QUESTION: What states have you identified that are appropriate for modeling the smart cab and environment? Why do you believe each of these states to be appropriate for this problem?
						
The parameters that  go in local state for the agent should be bits of data that are useful in deciding the next best course of action. In addition to the desired direction of travel from the planner, almost every input qualifies with the exception of what any car to the right in the current intersection is planning to do.
						
We require the direction of travel (next_waypoint) because the direction of the next waypoint tells the agent which way we would generally prefer to travel; without this information we wouldn't have a reason to turn left (for instance) instead of going straight, or any reason to travel any particular direction really.
						
We  need to know whether the light is green or red because that limits whether we can take our desired action right now (we'd prefer to travel forward, for example, but if we do so when the light is red that's a traffic infraction with negative reward).
						
We have to know the status of any cars at the intersection oncoming or to the left, because they can interfere with a desired action. If we want to travel right, we can do so on a red light as long as there are no cars from the left traveling through. If we want to travel left we can do so as long as there is no oncoming car traveling straight across.
						
I can't think of a scenario in which we care about cars to the right, though. If we want to go straight, then if the light is green we can go, and if red we can't. If we want to go right, then on green we just go, on red we care what the car from the left wants to do. If we want to go left, then on red we stop, and on green we care what the oncoming car wants to do. In no case do we care about the intentions of the car to the right (unless that car is not a reliable rule follower, something we might actually want to consider in a more realistic simulation).
						
We also don't really care about deadline, since regardless of how long is left on the clock we still want to take the optimal action at each step (we would not want to make a car that would break safety laws when in a hurry, this wouldn't be a lot better than a human driver). Additionally, there are a lot of possible deadline values, which would explode the number of states we need to account for in the learning matrix.


In [None]:
import random
from environment import Agent, Environment
from planner import RoutePlanner
from simulator import Simulator

class LearningAgent(Agent):
    """An agent that learns to drive in the smartcab world."""

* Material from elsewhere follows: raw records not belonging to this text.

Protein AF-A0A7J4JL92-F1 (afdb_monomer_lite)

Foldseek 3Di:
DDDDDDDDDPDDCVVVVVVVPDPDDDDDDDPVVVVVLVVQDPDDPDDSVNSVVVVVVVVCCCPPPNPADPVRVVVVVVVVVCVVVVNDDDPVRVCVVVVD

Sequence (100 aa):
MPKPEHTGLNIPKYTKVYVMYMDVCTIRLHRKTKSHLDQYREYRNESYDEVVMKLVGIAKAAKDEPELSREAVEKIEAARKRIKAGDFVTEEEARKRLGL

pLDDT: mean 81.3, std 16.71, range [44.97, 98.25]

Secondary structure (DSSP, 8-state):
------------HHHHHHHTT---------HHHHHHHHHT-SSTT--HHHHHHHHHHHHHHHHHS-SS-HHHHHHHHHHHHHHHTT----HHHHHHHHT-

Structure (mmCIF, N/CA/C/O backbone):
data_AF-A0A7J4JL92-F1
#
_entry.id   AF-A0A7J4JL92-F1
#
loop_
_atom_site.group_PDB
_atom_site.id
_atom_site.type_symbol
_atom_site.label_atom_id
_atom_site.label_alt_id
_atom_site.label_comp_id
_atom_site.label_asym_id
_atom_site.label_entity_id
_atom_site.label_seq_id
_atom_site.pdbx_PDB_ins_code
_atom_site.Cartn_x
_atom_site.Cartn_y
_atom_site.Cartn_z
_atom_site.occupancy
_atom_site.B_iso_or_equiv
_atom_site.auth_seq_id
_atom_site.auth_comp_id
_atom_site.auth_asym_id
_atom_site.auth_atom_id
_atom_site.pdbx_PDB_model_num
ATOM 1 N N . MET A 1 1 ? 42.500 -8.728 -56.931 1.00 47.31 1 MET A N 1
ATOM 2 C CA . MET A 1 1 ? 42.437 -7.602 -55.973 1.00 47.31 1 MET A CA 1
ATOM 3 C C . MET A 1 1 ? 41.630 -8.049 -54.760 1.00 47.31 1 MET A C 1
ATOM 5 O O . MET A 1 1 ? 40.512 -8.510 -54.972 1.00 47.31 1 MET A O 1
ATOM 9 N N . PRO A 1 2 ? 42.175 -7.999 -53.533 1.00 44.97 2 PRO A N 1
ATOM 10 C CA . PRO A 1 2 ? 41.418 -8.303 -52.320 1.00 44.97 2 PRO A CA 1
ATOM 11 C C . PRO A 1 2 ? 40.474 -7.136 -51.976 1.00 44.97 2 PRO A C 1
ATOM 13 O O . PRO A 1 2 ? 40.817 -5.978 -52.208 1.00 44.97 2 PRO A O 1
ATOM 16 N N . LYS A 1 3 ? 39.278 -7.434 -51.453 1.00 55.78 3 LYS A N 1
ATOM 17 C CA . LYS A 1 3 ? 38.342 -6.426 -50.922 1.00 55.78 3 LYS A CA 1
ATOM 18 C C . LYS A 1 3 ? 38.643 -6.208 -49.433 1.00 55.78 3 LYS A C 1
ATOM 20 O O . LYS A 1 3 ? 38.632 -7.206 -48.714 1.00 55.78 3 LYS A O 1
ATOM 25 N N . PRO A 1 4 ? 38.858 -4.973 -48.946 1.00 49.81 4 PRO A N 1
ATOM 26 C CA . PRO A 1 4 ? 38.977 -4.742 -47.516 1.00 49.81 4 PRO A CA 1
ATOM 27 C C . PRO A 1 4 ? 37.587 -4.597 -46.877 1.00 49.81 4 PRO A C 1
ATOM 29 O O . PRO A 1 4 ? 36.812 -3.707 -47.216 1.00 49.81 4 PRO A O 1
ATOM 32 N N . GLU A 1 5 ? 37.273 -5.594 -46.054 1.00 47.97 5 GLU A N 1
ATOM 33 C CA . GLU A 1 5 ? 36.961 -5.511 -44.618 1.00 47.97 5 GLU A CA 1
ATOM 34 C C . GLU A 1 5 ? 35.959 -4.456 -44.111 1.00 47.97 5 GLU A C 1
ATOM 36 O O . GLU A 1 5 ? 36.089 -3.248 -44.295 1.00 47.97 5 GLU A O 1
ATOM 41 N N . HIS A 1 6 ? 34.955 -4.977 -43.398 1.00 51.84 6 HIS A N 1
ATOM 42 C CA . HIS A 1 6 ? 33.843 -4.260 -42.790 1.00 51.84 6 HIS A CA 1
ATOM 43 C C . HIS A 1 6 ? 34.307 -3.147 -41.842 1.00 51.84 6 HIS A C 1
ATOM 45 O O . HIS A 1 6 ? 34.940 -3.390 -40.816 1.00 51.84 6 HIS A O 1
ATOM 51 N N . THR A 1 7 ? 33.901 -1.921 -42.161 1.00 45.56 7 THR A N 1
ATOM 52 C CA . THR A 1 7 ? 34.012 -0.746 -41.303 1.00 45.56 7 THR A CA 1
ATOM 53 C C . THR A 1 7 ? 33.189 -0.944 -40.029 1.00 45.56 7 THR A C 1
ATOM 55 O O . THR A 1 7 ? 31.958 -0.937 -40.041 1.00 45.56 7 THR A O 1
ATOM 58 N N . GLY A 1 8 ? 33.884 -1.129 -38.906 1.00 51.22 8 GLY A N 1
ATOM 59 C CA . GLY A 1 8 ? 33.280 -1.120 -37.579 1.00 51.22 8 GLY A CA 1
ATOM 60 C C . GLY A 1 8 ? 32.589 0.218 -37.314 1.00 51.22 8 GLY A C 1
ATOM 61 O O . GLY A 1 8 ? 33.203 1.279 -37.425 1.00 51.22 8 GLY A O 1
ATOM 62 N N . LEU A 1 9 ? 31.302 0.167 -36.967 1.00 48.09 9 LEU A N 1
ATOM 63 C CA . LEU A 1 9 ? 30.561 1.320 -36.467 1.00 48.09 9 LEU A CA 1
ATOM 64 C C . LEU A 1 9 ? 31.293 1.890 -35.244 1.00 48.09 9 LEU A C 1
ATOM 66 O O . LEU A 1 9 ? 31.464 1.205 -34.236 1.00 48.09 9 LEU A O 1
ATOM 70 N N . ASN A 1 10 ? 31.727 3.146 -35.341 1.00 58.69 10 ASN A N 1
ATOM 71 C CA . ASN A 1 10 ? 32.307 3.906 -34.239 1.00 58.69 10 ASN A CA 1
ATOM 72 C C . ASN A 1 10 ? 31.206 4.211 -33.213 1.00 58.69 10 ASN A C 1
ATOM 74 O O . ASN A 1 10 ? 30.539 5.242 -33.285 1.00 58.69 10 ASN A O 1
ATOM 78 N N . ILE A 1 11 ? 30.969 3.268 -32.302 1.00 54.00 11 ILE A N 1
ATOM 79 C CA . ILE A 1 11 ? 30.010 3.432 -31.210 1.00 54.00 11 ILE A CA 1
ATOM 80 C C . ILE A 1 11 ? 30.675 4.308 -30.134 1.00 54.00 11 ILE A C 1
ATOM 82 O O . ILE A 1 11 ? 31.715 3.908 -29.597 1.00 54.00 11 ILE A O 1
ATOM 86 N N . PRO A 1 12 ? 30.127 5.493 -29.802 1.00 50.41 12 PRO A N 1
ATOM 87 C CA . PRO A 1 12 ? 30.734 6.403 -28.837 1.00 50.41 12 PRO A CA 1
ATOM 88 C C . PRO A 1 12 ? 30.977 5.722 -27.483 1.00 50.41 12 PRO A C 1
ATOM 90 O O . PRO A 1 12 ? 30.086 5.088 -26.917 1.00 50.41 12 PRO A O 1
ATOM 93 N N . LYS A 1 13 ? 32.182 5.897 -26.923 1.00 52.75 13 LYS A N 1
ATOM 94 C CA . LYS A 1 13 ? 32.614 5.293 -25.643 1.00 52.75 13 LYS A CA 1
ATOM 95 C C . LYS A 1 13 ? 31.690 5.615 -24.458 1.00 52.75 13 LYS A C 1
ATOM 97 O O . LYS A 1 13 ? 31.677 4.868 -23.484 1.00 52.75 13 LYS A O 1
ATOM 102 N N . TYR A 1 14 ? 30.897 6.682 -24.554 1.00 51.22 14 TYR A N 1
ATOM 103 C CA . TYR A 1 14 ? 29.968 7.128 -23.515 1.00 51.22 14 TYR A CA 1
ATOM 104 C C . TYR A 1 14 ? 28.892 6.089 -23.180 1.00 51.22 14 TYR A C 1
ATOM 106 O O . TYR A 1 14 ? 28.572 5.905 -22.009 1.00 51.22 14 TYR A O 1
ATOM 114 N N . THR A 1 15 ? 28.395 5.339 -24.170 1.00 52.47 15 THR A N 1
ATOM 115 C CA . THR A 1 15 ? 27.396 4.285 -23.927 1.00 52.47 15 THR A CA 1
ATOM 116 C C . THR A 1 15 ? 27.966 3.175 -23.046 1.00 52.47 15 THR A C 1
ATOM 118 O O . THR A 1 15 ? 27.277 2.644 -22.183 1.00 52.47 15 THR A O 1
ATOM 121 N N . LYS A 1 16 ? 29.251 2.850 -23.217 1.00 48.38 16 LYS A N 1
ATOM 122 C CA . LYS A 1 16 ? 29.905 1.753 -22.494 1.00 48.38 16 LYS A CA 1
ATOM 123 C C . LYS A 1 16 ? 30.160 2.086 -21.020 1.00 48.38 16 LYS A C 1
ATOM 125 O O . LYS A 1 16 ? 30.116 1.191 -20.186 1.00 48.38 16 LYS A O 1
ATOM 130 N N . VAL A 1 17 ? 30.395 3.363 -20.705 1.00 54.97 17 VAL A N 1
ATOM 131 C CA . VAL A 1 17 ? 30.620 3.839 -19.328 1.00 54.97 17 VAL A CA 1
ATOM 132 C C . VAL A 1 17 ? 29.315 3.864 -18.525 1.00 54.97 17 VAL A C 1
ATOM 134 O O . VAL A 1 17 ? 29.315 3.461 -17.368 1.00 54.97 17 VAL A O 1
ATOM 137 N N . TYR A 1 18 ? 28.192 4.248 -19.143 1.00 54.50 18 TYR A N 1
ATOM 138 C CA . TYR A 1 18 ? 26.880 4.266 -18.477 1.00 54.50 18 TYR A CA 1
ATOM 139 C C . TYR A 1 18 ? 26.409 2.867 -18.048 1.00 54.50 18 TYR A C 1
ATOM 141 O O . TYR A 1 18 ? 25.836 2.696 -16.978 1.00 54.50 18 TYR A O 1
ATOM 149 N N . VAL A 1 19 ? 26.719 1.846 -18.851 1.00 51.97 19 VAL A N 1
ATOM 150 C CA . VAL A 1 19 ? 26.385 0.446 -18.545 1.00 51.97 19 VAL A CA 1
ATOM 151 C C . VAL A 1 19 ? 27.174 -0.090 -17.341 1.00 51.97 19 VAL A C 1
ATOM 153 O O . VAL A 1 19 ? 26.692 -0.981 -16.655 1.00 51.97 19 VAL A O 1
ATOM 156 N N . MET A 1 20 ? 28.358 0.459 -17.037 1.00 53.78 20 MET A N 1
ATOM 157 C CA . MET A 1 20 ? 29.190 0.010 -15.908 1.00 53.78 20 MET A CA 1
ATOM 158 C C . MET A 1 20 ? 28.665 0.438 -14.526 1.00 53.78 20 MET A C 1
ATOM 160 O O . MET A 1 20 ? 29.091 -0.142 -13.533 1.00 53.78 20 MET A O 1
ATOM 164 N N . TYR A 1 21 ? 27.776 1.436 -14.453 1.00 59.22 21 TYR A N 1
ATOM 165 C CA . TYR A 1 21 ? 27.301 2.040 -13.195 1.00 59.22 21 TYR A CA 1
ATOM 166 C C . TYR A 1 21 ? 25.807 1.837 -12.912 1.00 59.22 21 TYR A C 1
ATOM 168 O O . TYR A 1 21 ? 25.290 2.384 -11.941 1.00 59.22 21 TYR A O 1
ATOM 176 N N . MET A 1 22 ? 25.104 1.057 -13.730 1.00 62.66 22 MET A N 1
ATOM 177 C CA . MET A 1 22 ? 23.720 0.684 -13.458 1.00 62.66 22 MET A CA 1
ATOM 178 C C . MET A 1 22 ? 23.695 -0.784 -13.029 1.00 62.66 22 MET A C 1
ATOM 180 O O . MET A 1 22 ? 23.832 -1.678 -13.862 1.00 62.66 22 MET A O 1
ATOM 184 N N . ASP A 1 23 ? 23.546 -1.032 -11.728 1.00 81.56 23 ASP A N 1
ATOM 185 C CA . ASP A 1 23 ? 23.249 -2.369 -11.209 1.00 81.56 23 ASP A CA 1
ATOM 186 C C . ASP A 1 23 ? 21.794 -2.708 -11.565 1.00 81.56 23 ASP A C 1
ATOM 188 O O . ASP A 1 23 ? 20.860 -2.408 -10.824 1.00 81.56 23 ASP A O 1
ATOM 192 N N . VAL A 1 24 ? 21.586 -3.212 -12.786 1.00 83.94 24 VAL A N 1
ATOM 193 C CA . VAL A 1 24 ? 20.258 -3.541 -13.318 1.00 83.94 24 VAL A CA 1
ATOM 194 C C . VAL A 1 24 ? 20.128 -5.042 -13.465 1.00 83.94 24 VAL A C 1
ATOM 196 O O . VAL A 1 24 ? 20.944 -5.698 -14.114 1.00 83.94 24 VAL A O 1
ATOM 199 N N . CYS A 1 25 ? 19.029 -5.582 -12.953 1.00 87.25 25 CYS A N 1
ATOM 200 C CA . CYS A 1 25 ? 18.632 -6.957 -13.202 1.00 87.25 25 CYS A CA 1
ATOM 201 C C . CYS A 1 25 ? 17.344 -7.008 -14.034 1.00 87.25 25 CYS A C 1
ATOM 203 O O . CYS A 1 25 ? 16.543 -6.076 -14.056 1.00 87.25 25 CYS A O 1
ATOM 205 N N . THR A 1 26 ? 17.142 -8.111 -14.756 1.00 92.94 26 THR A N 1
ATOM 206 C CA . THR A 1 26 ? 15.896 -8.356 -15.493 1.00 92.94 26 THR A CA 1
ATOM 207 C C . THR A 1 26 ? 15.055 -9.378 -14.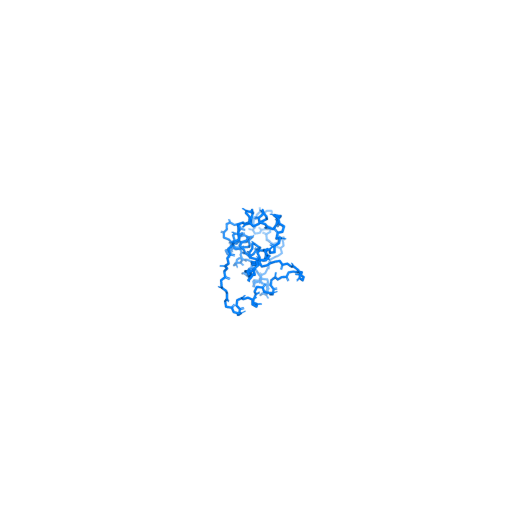746 1.00 92.94 26 THR A C 1
ATOM 209 O O . THR A 1 26 ? 15.501 -10.501 -14.517 1.00 92.94 26 THR A O 1
ATOM 212 N N . ILE A 1 27 ? 13.809 -9.022 -14.440 1.00 92.06 27 ILE A N 1
ATOM 213 C CA . ILE A 1 27 ? 12.816 -9.945 -13.886 1.00 92.06 27 ILE A CA 1
ATOM 214 C C . ILE A 1 27 ? 11.775 -10.302 -14.950 1.00 92.06 27 ILE A C 1
ATOM 216 O O . ILE A 1 27 ? 11.277 -9.444 -15.680 1.00 92.06 27 ILE A O 1
ATOM 220 N N . ARG A 1 28 ? 11.430 -11.588 -15.058 1.00 95.88 28 ARG A N 1
ATOM 221 C CA . ARG A 1 28 ? 10.349 -12.044 -15.943 1.00 95.88 28 ARG A CA 1
ATOM 222 C C . ARG A 1 28 ? 9.041 -12.064 -15.164 1.00 95.88 28 ARG A C 1
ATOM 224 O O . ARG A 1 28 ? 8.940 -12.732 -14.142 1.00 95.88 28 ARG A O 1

    def __init__(self, env):
        super(LearningAgent, self).__init__(env)  # sets self.env = env, state = None, next_waypoint = None, and a default color
        self.color = 'red'  # override color
        self.planner = RoutePlanner(self.env, self)  # simple route planner to get next_waypoint
        self.state = {}
        self.learning_rate = 0.6
        self.exploration_rate = 0.1
        self.exploration_degradation_rate = 0.001
        self.discount_rate = 0.4
        self.q_values = {}
        self.valid_actions = [None, 'forward', 'left', 'right']

    def reset(self, destination=None):
        self.planner.route_to(destination)
        # TODO: Prepare for a new trip; reset any variables here, if required

    def update(self, t):
        # Gather inputs
        self.next_waypoint = self.planner.next_waypoint()  # from route planner, also displayed by simulator
        inputs = self.env.sense(self)
        deadline = self.env.get_deadline(self)

        self.state = self.build_state(inputs)

        # TODO: Select action according to your policy
        action = self.choose_action_from_policy(self.state)

        # Execute action and get reward
        reward = self.env.act(self, action)

        # TODO: Learn policy based on state, action, reward
        self.update_q_value(self.state, action, reward)

        #print "LearningAgent.update(): deadline = {}, inputs = {}, action = {}, reward = {}".format(deadline, inputs, action, reward)  # [debug]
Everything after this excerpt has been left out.